• [Your task]: Go through the data and copy each line where the word "receptor" shows up.
------------------------------
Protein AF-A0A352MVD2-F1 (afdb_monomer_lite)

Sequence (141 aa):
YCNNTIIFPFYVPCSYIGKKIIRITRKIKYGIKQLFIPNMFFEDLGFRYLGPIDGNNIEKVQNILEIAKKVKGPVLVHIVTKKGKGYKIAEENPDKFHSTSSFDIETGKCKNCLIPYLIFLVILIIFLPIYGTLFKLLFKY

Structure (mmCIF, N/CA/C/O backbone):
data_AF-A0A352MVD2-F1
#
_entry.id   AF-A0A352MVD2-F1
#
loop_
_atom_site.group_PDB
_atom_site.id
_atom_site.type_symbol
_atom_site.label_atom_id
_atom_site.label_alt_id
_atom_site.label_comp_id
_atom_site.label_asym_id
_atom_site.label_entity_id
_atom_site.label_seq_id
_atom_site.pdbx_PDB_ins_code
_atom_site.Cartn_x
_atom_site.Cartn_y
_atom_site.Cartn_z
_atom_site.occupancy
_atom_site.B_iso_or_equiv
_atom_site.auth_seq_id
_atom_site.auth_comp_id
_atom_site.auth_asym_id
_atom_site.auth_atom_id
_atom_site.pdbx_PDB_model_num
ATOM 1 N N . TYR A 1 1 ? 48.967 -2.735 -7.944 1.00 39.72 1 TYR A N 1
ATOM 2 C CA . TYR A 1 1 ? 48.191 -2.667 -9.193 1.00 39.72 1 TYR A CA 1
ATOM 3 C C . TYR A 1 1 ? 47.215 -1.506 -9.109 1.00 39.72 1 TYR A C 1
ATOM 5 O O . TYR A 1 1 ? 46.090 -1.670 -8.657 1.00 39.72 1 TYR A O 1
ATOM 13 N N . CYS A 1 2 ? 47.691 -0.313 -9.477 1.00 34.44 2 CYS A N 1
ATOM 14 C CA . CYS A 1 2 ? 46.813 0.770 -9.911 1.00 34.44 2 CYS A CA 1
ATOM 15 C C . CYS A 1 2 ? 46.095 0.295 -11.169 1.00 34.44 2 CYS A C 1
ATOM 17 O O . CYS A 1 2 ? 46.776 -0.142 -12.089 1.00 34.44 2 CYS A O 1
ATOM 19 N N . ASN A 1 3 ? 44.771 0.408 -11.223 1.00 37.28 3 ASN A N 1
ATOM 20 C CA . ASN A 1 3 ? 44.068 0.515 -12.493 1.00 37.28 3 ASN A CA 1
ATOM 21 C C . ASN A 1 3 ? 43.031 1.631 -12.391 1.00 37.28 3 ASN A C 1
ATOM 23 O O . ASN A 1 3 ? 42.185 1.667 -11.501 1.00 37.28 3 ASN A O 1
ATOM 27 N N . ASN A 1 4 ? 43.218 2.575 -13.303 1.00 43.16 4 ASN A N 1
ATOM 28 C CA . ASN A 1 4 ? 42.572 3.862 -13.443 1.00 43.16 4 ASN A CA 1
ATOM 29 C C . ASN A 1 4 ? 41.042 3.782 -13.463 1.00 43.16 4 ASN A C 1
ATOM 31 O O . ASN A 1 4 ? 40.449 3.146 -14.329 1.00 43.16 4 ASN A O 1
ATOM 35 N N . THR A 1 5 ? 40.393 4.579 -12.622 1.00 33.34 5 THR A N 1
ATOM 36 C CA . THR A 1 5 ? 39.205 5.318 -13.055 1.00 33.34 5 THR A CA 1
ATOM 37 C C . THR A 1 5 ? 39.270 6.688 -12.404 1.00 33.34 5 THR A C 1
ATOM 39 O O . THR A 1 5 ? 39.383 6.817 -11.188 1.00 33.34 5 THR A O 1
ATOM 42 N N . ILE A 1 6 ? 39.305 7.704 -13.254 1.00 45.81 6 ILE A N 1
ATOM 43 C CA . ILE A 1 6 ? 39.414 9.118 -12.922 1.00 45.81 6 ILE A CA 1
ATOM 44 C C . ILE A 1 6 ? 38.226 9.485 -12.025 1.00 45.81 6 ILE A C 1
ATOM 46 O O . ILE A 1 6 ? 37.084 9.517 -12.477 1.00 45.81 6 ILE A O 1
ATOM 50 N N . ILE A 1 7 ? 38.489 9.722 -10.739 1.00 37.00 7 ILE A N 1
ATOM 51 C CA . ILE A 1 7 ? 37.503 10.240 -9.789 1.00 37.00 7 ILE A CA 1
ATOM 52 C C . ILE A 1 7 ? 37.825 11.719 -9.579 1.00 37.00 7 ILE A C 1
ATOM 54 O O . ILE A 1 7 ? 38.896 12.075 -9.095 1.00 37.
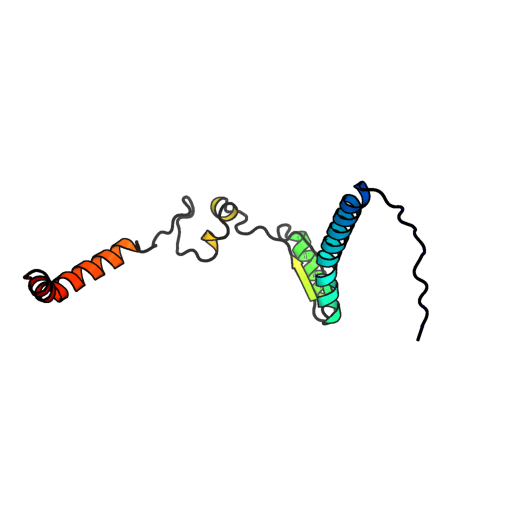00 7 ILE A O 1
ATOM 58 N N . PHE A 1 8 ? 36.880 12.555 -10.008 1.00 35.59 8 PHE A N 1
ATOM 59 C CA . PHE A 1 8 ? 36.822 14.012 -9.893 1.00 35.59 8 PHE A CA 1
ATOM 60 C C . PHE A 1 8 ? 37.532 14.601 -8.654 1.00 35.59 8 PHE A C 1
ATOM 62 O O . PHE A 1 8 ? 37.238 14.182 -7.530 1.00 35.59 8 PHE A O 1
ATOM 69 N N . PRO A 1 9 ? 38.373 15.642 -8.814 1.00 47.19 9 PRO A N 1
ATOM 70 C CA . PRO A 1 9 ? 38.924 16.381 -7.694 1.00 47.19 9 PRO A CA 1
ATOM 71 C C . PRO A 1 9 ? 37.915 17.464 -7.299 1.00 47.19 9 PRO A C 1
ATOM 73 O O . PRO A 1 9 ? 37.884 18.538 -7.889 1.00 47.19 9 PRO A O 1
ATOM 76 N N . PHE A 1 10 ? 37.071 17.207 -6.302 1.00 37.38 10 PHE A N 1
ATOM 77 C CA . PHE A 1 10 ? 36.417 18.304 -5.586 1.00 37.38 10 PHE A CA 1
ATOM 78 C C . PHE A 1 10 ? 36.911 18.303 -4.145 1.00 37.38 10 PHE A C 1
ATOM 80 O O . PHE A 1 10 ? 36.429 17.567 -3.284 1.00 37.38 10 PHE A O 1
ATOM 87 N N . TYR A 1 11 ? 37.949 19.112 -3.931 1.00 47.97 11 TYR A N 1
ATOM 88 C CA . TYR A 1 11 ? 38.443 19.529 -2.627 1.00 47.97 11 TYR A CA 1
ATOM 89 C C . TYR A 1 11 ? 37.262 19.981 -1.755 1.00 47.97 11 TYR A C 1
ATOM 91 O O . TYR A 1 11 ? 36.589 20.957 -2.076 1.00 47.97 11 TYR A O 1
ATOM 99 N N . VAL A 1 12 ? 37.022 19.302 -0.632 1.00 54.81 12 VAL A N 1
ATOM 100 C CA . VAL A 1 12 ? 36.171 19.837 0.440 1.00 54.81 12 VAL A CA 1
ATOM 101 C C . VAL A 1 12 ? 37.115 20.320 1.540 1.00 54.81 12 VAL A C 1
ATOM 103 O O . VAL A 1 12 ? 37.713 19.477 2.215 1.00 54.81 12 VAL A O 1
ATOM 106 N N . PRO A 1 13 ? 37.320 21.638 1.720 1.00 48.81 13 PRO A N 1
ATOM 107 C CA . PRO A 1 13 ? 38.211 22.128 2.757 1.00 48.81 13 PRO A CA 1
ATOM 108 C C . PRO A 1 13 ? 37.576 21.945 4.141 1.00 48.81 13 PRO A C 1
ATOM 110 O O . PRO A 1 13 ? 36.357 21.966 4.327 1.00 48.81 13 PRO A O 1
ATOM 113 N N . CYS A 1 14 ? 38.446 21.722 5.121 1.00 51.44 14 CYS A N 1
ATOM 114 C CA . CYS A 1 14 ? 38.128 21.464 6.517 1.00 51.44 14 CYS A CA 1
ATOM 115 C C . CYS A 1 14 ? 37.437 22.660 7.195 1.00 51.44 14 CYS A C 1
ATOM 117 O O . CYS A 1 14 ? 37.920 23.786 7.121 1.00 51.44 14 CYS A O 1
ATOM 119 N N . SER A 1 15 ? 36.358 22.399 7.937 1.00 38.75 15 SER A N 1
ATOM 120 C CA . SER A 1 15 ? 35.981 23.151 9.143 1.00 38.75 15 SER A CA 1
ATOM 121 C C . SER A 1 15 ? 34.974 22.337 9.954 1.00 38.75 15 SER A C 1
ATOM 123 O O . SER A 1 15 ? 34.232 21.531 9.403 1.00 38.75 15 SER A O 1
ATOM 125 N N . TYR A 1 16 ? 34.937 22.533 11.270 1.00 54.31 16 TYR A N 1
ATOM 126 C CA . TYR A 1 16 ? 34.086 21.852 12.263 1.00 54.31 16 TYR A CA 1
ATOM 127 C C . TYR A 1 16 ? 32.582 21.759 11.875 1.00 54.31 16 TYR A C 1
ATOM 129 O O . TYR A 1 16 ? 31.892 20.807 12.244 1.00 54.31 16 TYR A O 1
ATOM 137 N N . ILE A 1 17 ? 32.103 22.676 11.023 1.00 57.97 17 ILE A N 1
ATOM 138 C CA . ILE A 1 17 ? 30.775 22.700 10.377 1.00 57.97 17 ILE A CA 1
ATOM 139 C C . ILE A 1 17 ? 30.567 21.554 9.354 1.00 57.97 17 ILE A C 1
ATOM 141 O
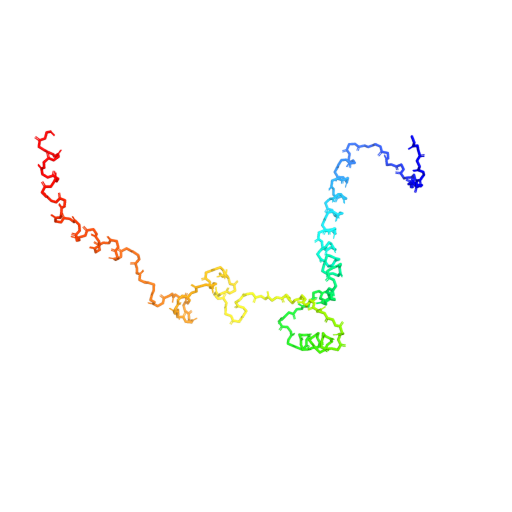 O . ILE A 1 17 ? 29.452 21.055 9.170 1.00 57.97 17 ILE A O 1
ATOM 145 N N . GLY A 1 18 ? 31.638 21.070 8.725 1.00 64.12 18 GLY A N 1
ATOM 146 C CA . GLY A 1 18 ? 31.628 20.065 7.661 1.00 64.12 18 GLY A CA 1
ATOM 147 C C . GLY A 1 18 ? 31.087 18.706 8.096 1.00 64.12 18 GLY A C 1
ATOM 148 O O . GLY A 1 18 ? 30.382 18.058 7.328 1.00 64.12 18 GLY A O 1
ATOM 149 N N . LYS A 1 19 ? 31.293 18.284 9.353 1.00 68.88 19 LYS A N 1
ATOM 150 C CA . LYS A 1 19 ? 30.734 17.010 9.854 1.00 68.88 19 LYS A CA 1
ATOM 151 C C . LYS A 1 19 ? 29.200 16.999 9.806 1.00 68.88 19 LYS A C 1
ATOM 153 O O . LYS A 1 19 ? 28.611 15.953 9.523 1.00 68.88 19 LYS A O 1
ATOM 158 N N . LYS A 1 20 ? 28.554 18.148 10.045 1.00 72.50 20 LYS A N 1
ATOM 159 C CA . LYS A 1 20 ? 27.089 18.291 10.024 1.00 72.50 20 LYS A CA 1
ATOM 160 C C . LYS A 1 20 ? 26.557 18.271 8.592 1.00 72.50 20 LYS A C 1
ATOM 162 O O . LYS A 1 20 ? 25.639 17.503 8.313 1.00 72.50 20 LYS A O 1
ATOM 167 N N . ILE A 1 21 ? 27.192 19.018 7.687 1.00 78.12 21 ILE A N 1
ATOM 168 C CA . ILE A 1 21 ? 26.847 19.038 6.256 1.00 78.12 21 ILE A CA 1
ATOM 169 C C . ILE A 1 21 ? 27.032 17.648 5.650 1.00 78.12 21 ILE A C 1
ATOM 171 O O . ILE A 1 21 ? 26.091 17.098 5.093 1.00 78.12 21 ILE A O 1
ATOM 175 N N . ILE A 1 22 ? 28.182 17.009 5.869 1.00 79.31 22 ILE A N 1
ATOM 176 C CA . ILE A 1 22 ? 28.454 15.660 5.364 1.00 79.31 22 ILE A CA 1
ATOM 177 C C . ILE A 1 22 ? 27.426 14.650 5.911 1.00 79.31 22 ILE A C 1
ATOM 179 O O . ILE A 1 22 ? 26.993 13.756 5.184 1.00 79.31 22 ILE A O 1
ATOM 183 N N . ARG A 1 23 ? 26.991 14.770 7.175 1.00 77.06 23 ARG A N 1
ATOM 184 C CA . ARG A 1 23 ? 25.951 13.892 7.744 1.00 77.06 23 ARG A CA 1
------------------------------
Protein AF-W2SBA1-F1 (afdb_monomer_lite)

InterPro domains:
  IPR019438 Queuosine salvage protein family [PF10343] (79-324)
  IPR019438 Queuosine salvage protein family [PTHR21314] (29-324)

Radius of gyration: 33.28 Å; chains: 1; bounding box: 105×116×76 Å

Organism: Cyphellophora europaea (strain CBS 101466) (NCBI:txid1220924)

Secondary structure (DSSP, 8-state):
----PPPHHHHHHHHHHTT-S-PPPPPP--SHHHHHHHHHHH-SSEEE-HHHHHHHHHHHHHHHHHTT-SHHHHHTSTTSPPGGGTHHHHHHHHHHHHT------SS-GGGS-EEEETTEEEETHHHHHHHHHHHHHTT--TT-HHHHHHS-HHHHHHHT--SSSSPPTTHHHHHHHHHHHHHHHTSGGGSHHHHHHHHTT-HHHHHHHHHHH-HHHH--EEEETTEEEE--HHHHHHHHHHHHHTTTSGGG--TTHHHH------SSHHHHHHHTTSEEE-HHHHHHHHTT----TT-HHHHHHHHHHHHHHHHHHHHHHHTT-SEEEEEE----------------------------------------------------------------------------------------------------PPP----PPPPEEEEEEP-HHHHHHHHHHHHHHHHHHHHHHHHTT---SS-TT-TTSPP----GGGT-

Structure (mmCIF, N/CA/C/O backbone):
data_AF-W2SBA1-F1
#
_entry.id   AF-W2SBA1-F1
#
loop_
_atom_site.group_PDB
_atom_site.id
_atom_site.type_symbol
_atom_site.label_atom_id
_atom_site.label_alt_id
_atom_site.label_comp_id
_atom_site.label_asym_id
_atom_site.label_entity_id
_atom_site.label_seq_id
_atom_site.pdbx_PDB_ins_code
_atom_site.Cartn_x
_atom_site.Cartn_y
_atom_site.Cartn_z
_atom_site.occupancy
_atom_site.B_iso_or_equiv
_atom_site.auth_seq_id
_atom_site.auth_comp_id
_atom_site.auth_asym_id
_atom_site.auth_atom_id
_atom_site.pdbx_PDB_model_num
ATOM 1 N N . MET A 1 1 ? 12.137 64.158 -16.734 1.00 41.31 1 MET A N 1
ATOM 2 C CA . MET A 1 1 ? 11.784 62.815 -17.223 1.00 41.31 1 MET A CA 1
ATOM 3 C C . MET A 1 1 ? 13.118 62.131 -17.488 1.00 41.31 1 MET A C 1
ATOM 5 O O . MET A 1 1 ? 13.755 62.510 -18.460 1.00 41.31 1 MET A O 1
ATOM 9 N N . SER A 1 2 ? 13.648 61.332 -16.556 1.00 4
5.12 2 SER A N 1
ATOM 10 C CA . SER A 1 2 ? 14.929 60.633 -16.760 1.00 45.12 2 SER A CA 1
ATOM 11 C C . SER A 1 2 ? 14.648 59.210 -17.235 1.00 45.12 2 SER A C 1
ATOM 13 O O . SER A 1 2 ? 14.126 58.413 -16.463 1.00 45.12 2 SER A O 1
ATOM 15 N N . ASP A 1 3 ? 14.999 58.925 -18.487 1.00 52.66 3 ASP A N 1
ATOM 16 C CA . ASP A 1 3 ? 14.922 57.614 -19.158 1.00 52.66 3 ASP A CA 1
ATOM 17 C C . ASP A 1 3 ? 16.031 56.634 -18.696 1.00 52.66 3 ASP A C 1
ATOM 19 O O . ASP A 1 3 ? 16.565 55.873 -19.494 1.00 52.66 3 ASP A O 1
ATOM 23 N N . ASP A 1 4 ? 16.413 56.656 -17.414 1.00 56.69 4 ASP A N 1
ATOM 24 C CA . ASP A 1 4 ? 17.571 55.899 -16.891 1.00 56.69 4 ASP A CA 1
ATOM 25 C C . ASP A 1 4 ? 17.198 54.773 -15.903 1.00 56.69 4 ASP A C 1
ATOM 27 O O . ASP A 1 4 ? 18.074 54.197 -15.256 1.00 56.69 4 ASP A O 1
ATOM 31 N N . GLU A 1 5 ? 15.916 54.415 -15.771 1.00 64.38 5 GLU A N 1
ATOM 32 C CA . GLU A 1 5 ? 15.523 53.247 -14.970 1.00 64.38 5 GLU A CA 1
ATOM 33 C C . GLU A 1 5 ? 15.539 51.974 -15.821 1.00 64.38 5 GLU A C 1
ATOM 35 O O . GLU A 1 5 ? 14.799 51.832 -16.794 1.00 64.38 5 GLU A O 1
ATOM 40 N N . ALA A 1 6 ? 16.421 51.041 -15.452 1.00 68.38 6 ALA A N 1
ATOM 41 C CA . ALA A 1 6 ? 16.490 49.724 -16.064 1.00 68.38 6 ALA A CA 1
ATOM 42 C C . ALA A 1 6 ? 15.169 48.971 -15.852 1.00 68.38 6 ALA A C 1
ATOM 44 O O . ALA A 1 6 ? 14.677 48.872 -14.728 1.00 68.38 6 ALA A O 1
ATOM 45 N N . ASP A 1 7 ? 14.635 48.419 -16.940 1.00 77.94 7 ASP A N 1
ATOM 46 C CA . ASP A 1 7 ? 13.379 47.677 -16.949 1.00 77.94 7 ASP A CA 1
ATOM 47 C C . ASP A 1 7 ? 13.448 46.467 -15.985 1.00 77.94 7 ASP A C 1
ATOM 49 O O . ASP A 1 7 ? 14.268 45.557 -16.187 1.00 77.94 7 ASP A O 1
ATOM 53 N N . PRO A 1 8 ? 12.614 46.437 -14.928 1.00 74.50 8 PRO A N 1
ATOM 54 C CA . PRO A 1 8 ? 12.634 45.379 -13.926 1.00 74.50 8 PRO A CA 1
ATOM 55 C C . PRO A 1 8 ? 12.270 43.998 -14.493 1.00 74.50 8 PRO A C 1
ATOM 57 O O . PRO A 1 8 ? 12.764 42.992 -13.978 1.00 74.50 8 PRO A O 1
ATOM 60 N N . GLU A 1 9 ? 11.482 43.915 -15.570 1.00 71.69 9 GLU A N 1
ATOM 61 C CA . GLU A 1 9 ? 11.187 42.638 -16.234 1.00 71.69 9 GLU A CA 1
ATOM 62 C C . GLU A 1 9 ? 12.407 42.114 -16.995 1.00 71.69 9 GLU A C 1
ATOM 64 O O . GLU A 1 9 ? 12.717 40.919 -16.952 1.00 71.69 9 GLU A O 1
------------------------------
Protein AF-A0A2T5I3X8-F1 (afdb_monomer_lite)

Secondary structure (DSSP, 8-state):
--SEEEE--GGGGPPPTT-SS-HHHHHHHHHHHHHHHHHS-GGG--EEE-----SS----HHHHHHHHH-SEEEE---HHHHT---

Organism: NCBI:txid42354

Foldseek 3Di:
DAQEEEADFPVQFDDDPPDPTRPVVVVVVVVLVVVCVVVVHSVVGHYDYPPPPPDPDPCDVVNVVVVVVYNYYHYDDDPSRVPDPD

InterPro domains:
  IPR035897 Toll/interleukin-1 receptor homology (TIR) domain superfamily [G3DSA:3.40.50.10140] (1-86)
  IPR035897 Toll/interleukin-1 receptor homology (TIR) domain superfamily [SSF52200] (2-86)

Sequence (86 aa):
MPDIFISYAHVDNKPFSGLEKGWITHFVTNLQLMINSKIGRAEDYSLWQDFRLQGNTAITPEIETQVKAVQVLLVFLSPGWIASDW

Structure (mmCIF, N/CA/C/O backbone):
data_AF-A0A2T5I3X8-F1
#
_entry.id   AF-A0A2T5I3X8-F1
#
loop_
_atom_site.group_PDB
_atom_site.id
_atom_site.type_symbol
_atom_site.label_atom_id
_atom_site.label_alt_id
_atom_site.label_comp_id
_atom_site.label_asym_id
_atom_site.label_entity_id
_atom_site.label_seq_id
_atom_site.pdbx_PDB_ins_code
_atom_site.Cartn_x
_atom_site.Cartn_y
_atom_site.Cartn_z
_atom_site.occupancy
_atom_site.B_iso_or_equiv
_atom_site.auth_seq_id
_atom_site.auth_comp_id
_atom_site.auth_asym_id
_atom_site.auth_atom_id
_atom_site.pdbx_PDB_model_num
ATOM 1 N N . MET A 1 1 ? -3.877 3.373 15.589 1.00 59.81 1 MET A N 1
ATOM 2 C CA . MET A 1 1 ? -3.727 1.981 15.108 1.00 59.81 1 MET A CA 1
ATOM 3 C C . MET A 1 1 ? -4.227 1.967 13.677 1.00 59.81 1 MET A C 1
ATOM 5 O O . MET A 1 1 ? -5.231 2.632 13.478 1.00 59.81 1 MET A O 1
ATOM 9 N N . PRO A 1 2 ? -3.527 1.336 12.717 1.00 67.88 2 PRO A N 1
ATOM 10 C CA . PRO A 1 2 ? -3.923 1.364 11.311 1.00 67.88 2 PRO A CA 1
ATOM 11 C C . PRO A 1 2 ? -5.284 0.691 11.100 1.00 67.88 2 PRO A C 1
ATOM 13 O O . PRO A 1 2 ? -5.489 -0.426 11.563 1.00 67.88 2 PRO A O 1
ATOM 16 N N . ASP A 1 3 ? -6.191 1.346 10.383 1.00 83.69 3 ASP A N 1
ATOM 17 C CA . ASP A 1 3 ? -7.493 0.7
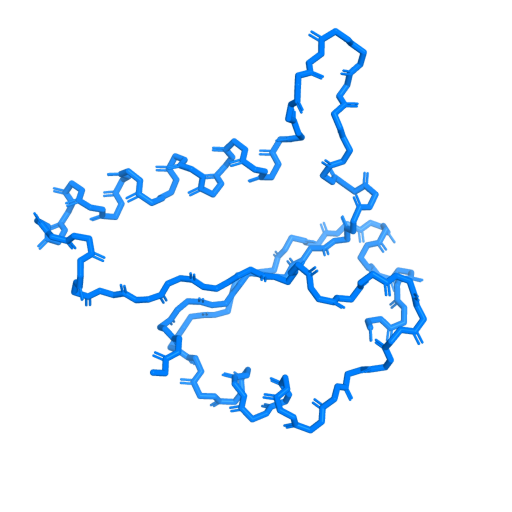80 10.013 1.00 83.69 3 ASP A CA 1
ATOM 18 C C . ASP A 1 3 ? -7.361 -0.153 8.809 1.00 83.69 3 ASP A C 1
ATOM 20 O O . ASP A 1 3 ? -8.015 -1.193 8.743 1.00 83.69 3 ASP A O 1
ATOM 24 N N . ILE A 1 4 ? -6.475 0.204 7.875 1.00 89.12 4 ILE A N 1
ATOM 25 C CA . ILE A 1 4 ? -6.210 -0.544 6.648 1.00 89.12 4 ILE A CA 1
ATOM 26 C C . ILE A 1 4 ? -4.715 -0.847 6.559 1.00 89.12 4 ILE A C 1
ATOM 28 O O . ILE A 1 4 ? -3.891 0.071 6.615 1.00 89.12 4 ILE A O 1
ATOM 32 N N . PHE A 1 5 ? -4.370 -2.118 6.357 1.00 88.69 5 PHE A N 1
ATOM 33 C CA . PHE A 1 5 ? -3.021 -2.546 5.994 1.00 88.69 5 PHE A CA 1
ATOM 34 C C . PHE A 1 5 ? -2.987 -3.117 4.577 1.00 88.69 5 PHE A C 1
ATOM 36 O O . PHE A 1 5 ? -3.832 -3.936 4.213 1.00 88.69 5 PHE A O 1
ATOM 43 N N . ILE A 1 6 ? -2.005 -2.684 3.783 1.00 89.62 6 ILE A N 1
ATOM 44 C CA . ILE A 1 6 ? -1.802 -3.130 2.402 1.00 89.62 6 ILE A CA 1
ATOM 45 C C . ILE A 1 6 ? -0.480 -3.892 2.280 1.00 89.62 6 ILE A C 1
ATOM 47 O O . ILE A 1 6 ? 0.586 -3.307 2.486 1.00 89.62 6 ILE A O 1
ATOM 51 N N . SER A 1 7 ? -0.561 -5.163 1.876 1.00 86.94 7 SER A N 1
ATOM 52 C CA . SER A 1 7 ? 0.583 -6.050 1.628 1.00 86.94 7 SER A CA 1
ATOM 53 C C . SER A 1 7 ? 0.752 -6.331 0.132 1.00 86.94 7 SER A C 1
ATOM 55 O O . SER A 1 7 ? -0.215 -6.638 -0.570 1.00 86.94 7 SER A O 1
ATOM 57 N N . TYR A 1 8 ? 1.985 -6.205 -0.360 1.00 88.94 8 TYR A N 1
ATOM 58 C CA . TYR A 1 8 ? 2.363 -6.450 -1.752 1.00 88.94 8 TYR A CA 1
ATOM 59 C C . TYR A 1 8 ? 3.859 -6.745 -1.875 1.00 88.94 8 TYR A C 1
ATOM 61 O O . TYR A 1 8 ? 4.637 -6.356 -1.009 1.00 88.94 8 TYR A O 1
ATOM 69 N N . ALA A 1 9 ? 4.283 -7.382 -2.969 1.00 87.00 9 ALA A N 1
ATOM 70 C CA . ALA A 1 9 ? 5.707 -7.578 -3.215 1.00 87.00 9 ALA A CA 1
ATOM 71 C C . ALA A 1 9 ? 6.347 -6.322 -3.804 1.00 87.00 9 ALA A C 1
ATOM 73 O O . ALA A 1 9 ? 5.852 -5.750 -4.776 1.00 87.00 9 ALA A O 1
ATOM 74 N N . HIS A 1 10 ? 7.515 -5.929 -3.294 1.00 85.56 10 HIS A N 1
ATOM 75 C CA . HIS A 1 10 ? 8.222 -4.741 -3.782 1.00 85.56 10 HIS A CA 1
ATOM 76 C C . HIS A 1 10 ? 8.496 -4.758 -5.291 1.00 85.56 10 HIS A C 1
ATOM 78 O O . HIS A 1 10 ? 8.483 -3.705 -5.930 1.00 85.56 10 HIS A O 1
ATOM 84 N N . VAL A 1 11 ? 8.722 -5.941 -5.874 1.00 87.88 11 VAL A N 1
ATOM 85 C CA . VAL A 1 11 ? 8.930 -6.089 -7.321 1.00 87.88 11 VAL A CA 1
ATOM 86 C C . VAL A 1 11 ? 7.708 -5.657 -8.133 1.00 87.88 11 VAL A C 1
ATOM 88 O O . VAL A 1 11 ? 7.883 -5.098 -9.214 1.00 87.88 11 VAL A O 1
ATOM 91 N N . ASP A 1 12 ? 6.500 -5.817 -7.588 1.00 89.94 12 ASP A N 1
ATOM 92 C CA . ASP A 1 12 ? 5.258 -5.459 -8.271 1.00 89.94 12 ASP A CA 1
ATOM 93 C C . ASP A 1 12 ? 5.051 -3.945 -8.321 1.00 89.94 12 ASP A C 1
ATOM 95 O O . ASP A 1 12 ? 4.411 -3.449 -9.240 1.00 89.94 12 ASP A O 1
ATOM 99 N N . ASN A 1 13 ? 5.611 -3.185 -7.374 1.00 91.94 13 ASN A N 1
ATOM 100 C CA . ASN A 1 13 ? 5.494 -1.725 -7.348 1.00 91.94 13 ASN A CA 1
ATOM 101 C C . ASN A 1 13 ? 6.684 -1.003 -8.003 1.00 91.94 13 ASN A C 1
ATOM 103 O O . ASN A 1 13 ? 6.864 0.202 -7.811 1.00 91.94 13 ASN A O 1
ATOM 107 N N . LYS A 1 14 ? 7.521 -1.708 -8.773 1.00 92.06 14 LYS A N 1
------------------------------
• [Exercise answer]:
  IPR035897 Toll/interleukin-1 receptor homology (TIR) domain superfamily [G3DSA:3.40.50.10140] (1-86)
  IPR035897 Toll/interleukin-1 receptor homology (TIR) domain superfamily [SSF52200] (2-86)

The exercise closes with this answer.